In Fig. 3, we compare OECD data on liberalization (OECD 2009) and World bank Data on Government Heterogeneity. Liberalization is measured by subtracting the OECD’s (2009) indicator of entry barriers from its maximum value (the index ranges from 0 to 6). Government’s heterogeneity is defined by the World Bank as the probability that two deputies picked at random from among the government parties will be of different parties (source: World Bank 2008). Figure 3 shows that there is slight but significant correlation between Government’s heterogeneity and the average liberalization level for the 30 OECD countries considered in Fig. 1, and confirms a positive and statistically significant effect on entry liberalization.

Fig. 3
figure 3

Economic liberalization and government heterogeneity. Data are the most updated available and refer to 2006; liberalization is measured by subtracting the OECD’s (2009) indicator of entry barriers from its maximum value (the index ranges from 0 to 6), government heterogeneity is defined as the probability that two deputies picked at random from among the government parties will be of different parties (World Bank 2008)

Filling the Research Agenda

It is worth emphasizing that any attempt to single out from the above any dominant interpretation for the observed left-wing liberalization wave is destined to fail.
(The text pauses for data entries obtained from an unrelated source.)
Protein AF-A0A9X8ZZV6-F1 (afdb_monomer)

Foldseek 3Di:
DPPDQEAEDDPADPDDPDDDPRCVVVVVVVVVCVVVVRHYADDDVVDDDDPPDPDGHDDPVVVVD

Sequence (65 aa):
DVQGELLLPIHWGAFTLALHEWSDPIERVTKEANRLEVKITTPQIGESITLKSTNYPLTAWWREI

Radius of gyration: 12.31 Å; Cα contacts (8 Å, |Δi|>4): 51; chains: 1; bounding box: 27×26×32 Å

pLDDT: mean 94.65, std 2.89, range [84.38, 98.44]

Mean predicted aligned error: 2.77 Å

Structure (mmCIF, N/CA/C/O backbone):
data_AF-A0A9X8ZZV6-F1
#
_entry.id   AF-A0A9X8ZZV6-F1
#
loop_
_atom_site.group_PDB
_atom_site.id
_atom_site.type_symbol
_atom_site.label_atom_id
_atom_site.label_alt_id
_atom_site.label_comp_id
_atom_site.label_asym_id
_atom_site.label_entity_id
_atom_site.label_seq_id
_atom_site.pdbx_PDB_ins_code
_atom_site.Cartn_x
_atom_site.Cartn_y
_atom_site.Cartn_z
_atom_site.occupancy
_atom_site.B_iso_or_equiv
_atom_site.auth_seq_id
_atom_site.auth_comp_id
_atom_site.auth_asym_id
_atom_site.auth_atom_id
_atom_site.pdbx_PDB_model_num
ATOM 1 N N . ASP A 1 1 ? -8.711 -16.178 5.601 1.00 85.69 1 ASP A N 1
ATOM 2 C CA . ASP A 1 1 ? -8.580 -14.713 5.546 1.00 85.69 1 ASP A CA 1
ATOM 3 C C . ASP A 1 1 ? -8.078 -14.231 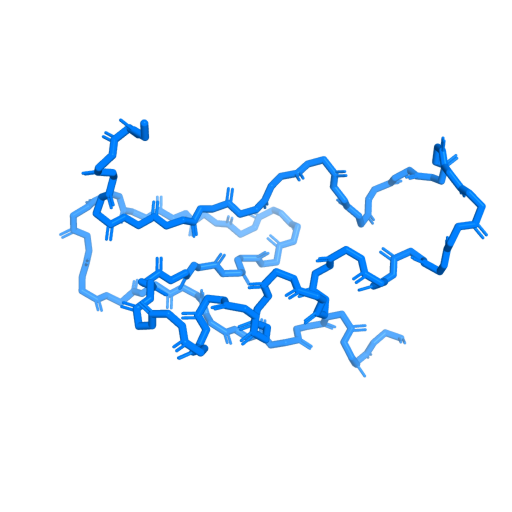6.899 1.00 85.69 1 ASP A C 1
ATOM 5 O O . ASP A 1 1 ? -8.356 -14.903 7.886 1.00 85.69 1 ASP A O 1
ATOM 9 N N . VAL A 1 2 ? -7.304 -13.151 6.947 1.00 92.00 2 VAL A N 1
ATOM 10 C CA . VAL A 1 2 ? -6.699 -12.634 8.188 1.00 92.00 2 VAL A CA 1
ATOM 11 C C . VAL A 1 2 ? -7.605 -11.644 8.924 1.00 92.00 2 VAL A C 1
ATOM 13 O O . VAL A 1 2 ? -7.290 -11.280 10.051 1.00 92.00 2 VAL A O 1
ATOM 16 N N . GLN A 1 3 ? -8.723 -11.225 8.306 1.00 92.00 3 GLN A N 1
ATOM 17 C CA . GLN A 1 3 ? -9.699 -10.279 8.876 1.00 92.00 3 GLN A CA 1
ATOM 18 C C . GLN A 1 3 ? -9.050 -8.981 9.396 1.00 92.00 3 GLN A C 1
ATOM 20 O O . GLN A 1 3 ? -9.428 -8.450 10.437 1.00 92.00 3 GLN A O 1
ATOM 25 N N . GLY A 1 4 ? -8.040 -8.483 8.676 1.00 93.00 4 GLY A N 1
ATOM 26 C CA . GLY A 1 4 ? -7.339 -7.252 9.029 1.00 93.00 4 GLY A CA 1
ATOM 27 C C . GLY A 1 4 ? -8.213 -6.010 8.845 1.00 93.00 4 GLY A C 1
ATOM 28 O O . GLY A 1 4 ? -9.047 -5.950 7.946 1.00 93.00 4 GLY A O 1
ATOM 29 N N . GLU A 1 5 ? -7.990 -4.995 9.679 1.00 93.94 5 GLU A N 1
ATOM 30 C CA . GLU A 1 5 ? -8.757 -3.740 9.651 1.00 93.94 5 GLU A CA 1
ATOM 31 C C . GLU A 1 5 ? -8.355 -2.794 8.505 1.00 93.94 5 GLU A C 1
ATOM 33 O O . GLU A 1 5 ? -9.136 -1.920 8.124 1.00 93.94 5 GLU A O 1
ATOM 38 N N . LEU A 1 6 ? -7.131 -2.939 7.984 1.00 95.44 6 LEU A N 1
ATOM 39 C CA . LEU A 1 6 ? -6.547 -2.089 6.948 1.00 95.44 6 LEU A CA 1
ATOM 40 C C . LEU A 1 6 ? -5.596 -2.904 6.064 1.00 95.44 6 LEU A C 1
ATOM 42 O O . LEU A 1 6 ? -4.695 -3.579 6.563 1.00 95.44 6 LEU A O 1
ATOM 46 N N . LEU A 1 7 ? -5.767 -2.799 4.750 1.00 96.75 7 LEU A N 1
ATOM 47 C CA . LEU A 1 7 ? -4.890 -3.377 3.741 1.00 96.75 7 LEU A CA 1
ATOM 48 C C . LEU A 1 7 ? -3.776 -2.387 3.372 1.00 96.75 7 LEU A C 1
ATOM 50 O O . LEU A 1 7 ? -4.050 -1.279 2.919 1.00 96.75 7 LEU A O 1
ATOM 54 N N . LEU A 1 8 ? -2.519 -2.809 3.516 1.00 96.75 8 LEU A N 1
ATOM 55 C CA . LEU A 1 8 ? -1.340 -2.099 3.012 1.00 96.75 8 LEU A CA 1
ATOM 56 C C . 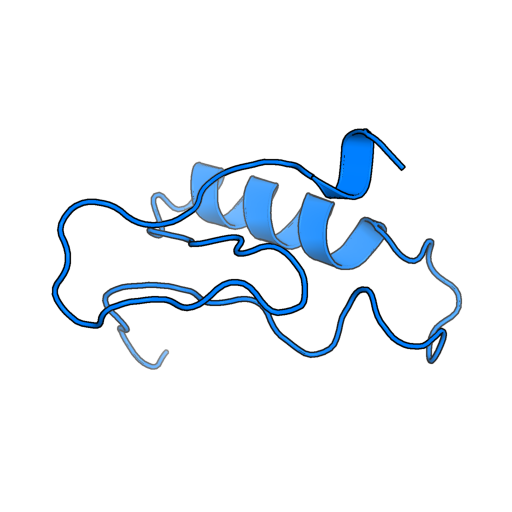LEU A 1 8 ? -0.692 -2.948 1.905 1.00 96.75 8 LEU A C 1
ATOM 58 O O . LEU A 1 8 ? -0.037 -3.945 2.222 1.00 96.75 8 LEU A O 1
ATOM 62 N N . PRO A 1 9 ? -0.870 -2.603 0.618 1.00 96.69 9 PRO A N 1
ATOM 63 C CA . PRO A 1 9 ? -0.210 -3.305 -0.474 1.00 96.69 9 PRO A CA 1
ATOM 64 C C . PRO A 1 9 ? 1.307 -3.094 -0.426 1.00 96.69 9 PRO A C 1
ATOM 66 O O . PRO A 1 9 ? 1.787 -1.962 -0.394 1.00 96.69 9 PRO A O 1
ATOM 69 N N . ILE A 1 10 ? 2.059 -4.191 -0.469 1.00 94.62 10 ILE A N 1
ATOM 70 C CA . ILE A 1 10 ? 3.527 -4.205 -0.546 1.00 94.62 10 ILE A CA 1
ATOM 71 C C . ILE A 1 10 ? 3.983 -4.975 -1.794 1.00 94.62 10 ILE A C 1
ATOM 73 O O . ILE A 1 10 ? 3.150 -5.451 -2.563 1.00 94.62 10 ILE A O 1
ATOM 77 N N . HIS A 1 11 ? 5.299 -5.113 -1.996 1.00 93.75 11 HIS A N 1
ATOM 78 C CA . HIS A 1 11 ? 5.881 -5.857 -3.126 1.00 93.75 11 HIS A CA 1
ATOM 79 C C . HIS A 1 11 ? 5.482 -5.328 -4.520 1.00 93.75 11 HIS A C 1
ATOM 81 O O . HIS A 1 11 ? 5.348 -6.091 -5.473 1.00 93.75 11 HIS A O 1
ATOM 87 N N . TRP A 1 12 ? 5.345 -4.009 -4.662 1.00 95.25 12 TRP A N 1
ATOM 88 C CA . TRP A 1 12 ? 5.106 -3.341 -5.943 1.00 95.25 12 TRP A CA 1
ATOM 89 C C . TRP A 1 12 ? 5.872 -2.006 -6.008 1.00 95.25 12 TRP A C 1
ATOM 91 O O . TRP A 1 12 ? 6.382 -1.537 -4.991 1.00 95.25 12 TRP A O 1
ATOM 101 N N . GLY A 1 13 ? 6.005 -1.415 -7.199 1.00 91.38 13 GLY A N 1
ATOM 102 C CA . GLY A 1 13 ? 6.528 -0.050 -7.388 1.00 91.38 13 GLY A CA 1
ATOM 103 C C . GLY A 1 13 ? 8.049 0.148 -7.287 1.00 91.38 13 GLY A C 1
ATOM 104 O O . GLY A 1 13 ? 8.536 1.183 -7.724 1.00 91.38 13 GLY A O 1
ATOM 105 N N . ALA A 1 14 ? 8.811 -0.819 -6.758 1.00 90.56 14 ALA A N 1
ATOM 106 C CA . ALA A 1 14 ? 10.268 -0.688 -6.592 1.00 90.56 14 ALA A CA 1
ATOM 107 C C . ALA A 1 14 ? 11.107 -1.472 -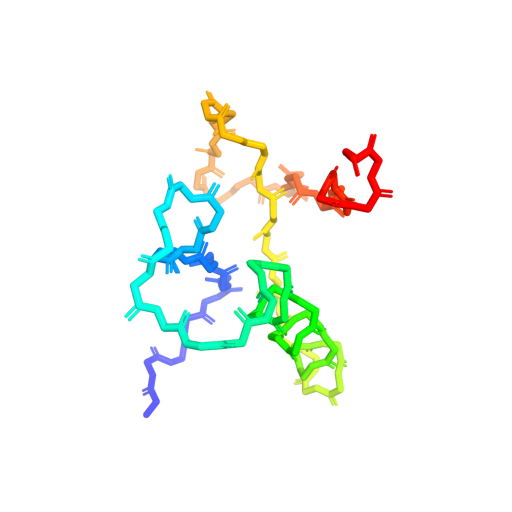7.620 1.00 90.56 14 ALA A C 1
ATOM 109 O O . ALA A 1 14 ? 12.157 -0.997 -8.044 1.00 90.56 14 ALA A O 1
ATOM 110 N N . PHE A 1 15 ? 10.672 -2.675 -8.013 1.00 91.44 15 PHE A N 1
ATOM 111 C CA . PHE A 1 15 ? 11.435 -3.567 -8.894 1.00 91.44 15 PHE A CA 1
ATOM 112 C C . PHE A 1 15 ? 10.525 -4.263 -9.907 1.00 91.44 15 PHE A C 1
ATOM 114 O O . PHE A 1 15 ? 9.435 -4.721 -9.557 1.00 91.44 15 PHE A O 1
ATOM 121 N N . THR A 1 16 ? 11.011 -4.424 -11.138 1.00 90.88 16 THR A N 1
ATOM 122 C CA . THR A 1 16 ? 10.333 -5.210 -12.178 1.00 90.88 16 THR A CA 1
ATOM 123 C C . THR A 1 16 ? 10.703 -6.682 -12.035 1.00 90.88 16 THR A C 1
ATOM 125 O O . THR A 1 16 ? 11.774 -7.108 -12.460 1.00 90.88 16 THR A O 1
ATOM 128 N N . LEU A 1 17 ? 9.816 -7.460 -11.411 1.00 92.31 17 LEU A N 1
ATOM 129 C CA . LEU A 1 17 ? 9.990 -8.905 -11.189 1.00 92.31 17 LEU A CA 1
ATOM 130 C C . LEU A 1 17 ? 8.954 -9.761 -11.939 1.00 92.31 17 LEU A C 1
ATOM 132 O O . LEU A 1 17 ? 8.937 -10.981 -11.796 1.00 92.31 17 LEU A O 1
ATOM 136 N N . ALA A 1 18 ? 8.086 -9.127 -12.727 1.00 93.31 18 ALA A N 1
ATOM 137 C CA . ALA A 1 18 ? 7.036 -9.762 -13.515 1.00 93.31 18 ALA A CA 1
ATOM 138 C C . ALA A 1 18 ? 6.828 -9.009 -14.841 1.00 93.31 18 ALA A C 1
ATOM 140 O O . ALA A 1 18 ? 7.343 -7.909 -15.018 1.00 93.31 18 ALA A O 1
ATOM 141 N N . LEU A 1 19 ? 6.088 -9.624 -15.772 1.00 95.38 19 LEU A N 1
ATOM 142 C CA . LEU A 1 19 ? 5.891 -9.128 -17.145 1.00 95.38 19 LEU A CA 1
ATOM 143 C C . LEU A 1 19 ? 4.774 -8.084 -17.301 1.00 95.38 19 LEU A C 1
ATOM 145 O O . LEU A 1 19 ? 4.623 -7.528 -18.382 1.00 95.38 19 LEU A O 1
ATOM 149 N N . HIS A 1 20 ? 3.952 -7.880 -16.273 1.00 94.19 20 HIS A N 1
ATOM 150 C CA . HIS A 1 20 ? 2.881 -6.884 -16.301 1.00 94.19 20 HIS A CA 1
ATOM 151 C C . HIS A 1 20 ? 3.445 -5.476 -16.063 1.00 94.19 20 HIS A C 1
ATOM 153 O O . HIS A 1 20 ? 4.554 -5.339 -15.537 1.00 94.19 20 HIS A O 1
ATOM 159 N N . GLU A 1 21 ? 2.673 -4.437 -16.385 1.00 95.06 21 GLU A N 1
ATOM 160 C CA . GLU A 1 21 ? 3.091 -3.064 -16.099 1.00 95.06 21 GLU A CA 1
ATOM 161 C C . GLU A 1 21 ? 3.314 -2.889 -14.596 1.00 95.06 21 GLU A C 1
ATOM 163 O O . GLU A 1 21 ? 2.663 -3.523 -13.758 1.00 95.06 21 GLU A O 1
ATOM 168 N N . TRP A 1 22 ? 4.266 -2.038 -14.227 1.00 94.00 22 TRP A N 1
ATOM 169 C CA . TRP A 1 22 ? 4.669 -1.885 -12.827 1.00 94.00 22 TRP A CA 1
ATOM 170 C C . TRP A 1 22 ? 3.524 -1.376 -11.927 1.00 94.00 22 TRP A C 1
ATOM 172 O O . TRP A 1 22 ? 3.509 -1.669 -10.728 1.00 94.00 22 TRP A O 1
ATOM 182 N N . SER A 1 23 ? 2.560 -0.652 -12.508 1.00 95.75 23 SER A N 1
ATOM 183 C CA . SER A 1 23 ? 1.365 -0.111 -11.851 1.00 95.75 23 SER A CA 1
ATOM 184 C C . SER A 1 23 ? 0.164 -1.071 -11.853 1.00 95.75 23 SER A C 1
ATOM 186 O O . SER A 1 23 ? -0.761 -0.889 -11.059 1.00 95.75 23 SER A O 1
ATOM 188 N N . ASP A 1 24 ? 0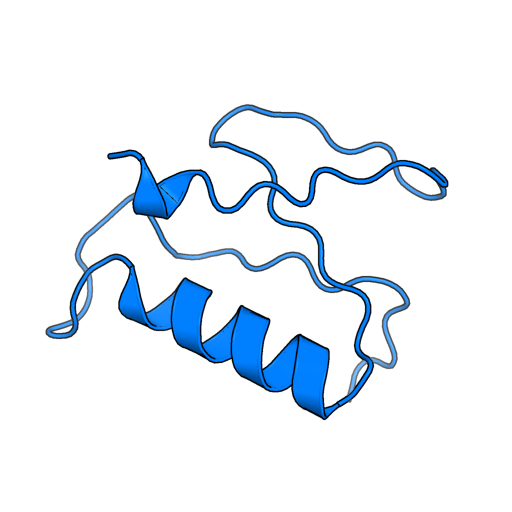.179 -2.144 -12.653 1.00 96.62 24 ASP A N 1
ATOM 189 C CA . ASP A 1 24 ? -0.937 -3.098 -12.732 1.00 96.62 24 ASP A CA 1
ATOM 190 C C . ASP A 1 24 ? -1.335 -3.700 -11.367 1.00 96.62 24 ASP A C 1
ATOM 192 O O . ASP A 1 24 ? -2.536 -3.824 -11.097 1.00 96.62 24 ASP A O 1
ATOM 196 N N . PRO A 1 25 ? -0.401 -4.078 -10.463 1.00 97.06 25 PRO A N 1
ATOM 197 C CA . PRO A 1 25 ? -0.770 -4.639 -9.165 1.00 97.06 25 PRO A CA 1
ATOM 198 C C . PRO A 1 25 ? -1.571 -3.672 -8.295 1.00 97.06 25 PRO A C 1
ATOM 200 O O . PRO A 1 25 ? -2.568 -4.079 -7.691 1.00 97.06 25 PRO A O 1
ATOM 203 N N . ILE A 1 26 ? -1.158 -2.401 -8.239 1.00 97.56 26 ILE A N 1
ATOM 204 C CA . ILE A 1 26 ? -1.812 -1.415 -7.377 1.00 97.56 26 ILE A CA 1
ATOM 205 C C . ILE A 1 26 ? -3.174 -0.997 -7.939 1.00 97.56 26 ILE A C 1
ATOM 207 O O . ILE A 1 26 ? -4.136 -0.854 -7.184 1.00 97.56 26 ILE A O 1
ATOM 211 N N . GLU A 1 27 ? -3.309 -0.908 -9.264 1.00 97.69 27 GLU A N 1
ATOM 212 C CA . GLU A 1 27 ? -4.591 -0.642 -9.923 1.00 97.69 27 GLU A CA 1
ATOM 213 C C . GLU A 1 27 ? -5.602 -1.755 -9.637 1.00 97.69 27 GLU A C 1
ATOM 215 O O . GLU A 1 27 ? -6.753 -1.511 -9.265 1.00 97.69 27 GLU A O 1
ATOM 220 N N . ARG A 1 28 ? -5.163 -3.012 -9.744 1.00 97.94 28 ARG A N 1
ATOM 221 C CA . ARG A 1 28 ? -6.027 -4.169 -9.495 1.00 97.94 28 ARG A CA 1
ATOM 222 C C . ARG A 1 28 ? -6.449 -4.264 -8.033 1.00 97.94 28 ARG A C 1
ATOM 224 O O . ARG A 1 28 ? -7.633 -4.459 -7.764 1.00 97.94 28 ARG A O 1
ATOM 231 N N . VAL A 1 29 ? -5.515 -4.124 -7.089 1.00 98.06 29 VAL A N 1
ATOM 232 C CA . VAL A 1 29 ? -5.838 -4.269 -5.661 1.00 98.06 29 VAL A CA 1
ATOM 233 C C . VAL A 1 29 ? -6.708 -3.121 -5.151 1.00 98.06 29 VAL A C 1
ATOM 235 O O . VAL A 1 29 ? -7.629 -3.373 -4.383 1.00 98.06 29 VAL A O 1
ATOM 238 N N . THR A 1 30 ? -6.490 -1.883 -5.606 1.00 97.69 30 THR A N 1
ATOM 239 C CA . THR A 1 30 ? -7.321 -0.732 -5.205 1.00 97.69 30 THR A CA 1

The above might be concurring explanations that need further research.

The research puzzle to be addressed by future research is the following: why do left-wing parties in office liberalize, and why do they seem to liberalize, on average, to a greater extent than right-wing governments do?

We argue that existing theoretical arguments regarding political determinants of market-oriented policies do not provide unambiguous criteria to support the existence of a clear Left-Right divide on liberalization mirroring the one theorized and observed for privatization.

Our purpose here was simply to outline how the economic literature on the political determinants of market-oriented policies failed in two respects so far: (i) in acknowledging the relevance of left-wing executive liberalization in OECD network industries, over the last 30 years and (ii) in explaining why right-wing governments resulted to be less active than left-wing ones in promoting liberalization. The convergence process between Left and Right is at least truncated, as when left-wing governments started ‘imitating’ right-wing executives’ liberalizations, the latter ‘reduced’ their liberalization intensity.

Partisanship and political institutions still matter for liberalization. But the analysis of the political rationale and the institutional determinants behind deregulation of network industries is still in its infancy and further research is needed to properly address the results and the stylized facts we outline. To conclude, a comprehensive theoretical framework is still needed in order to understand the economic and political rationale, respectively, for right-wing and left-wing parties to hinder or promote liberalization policy in network industries.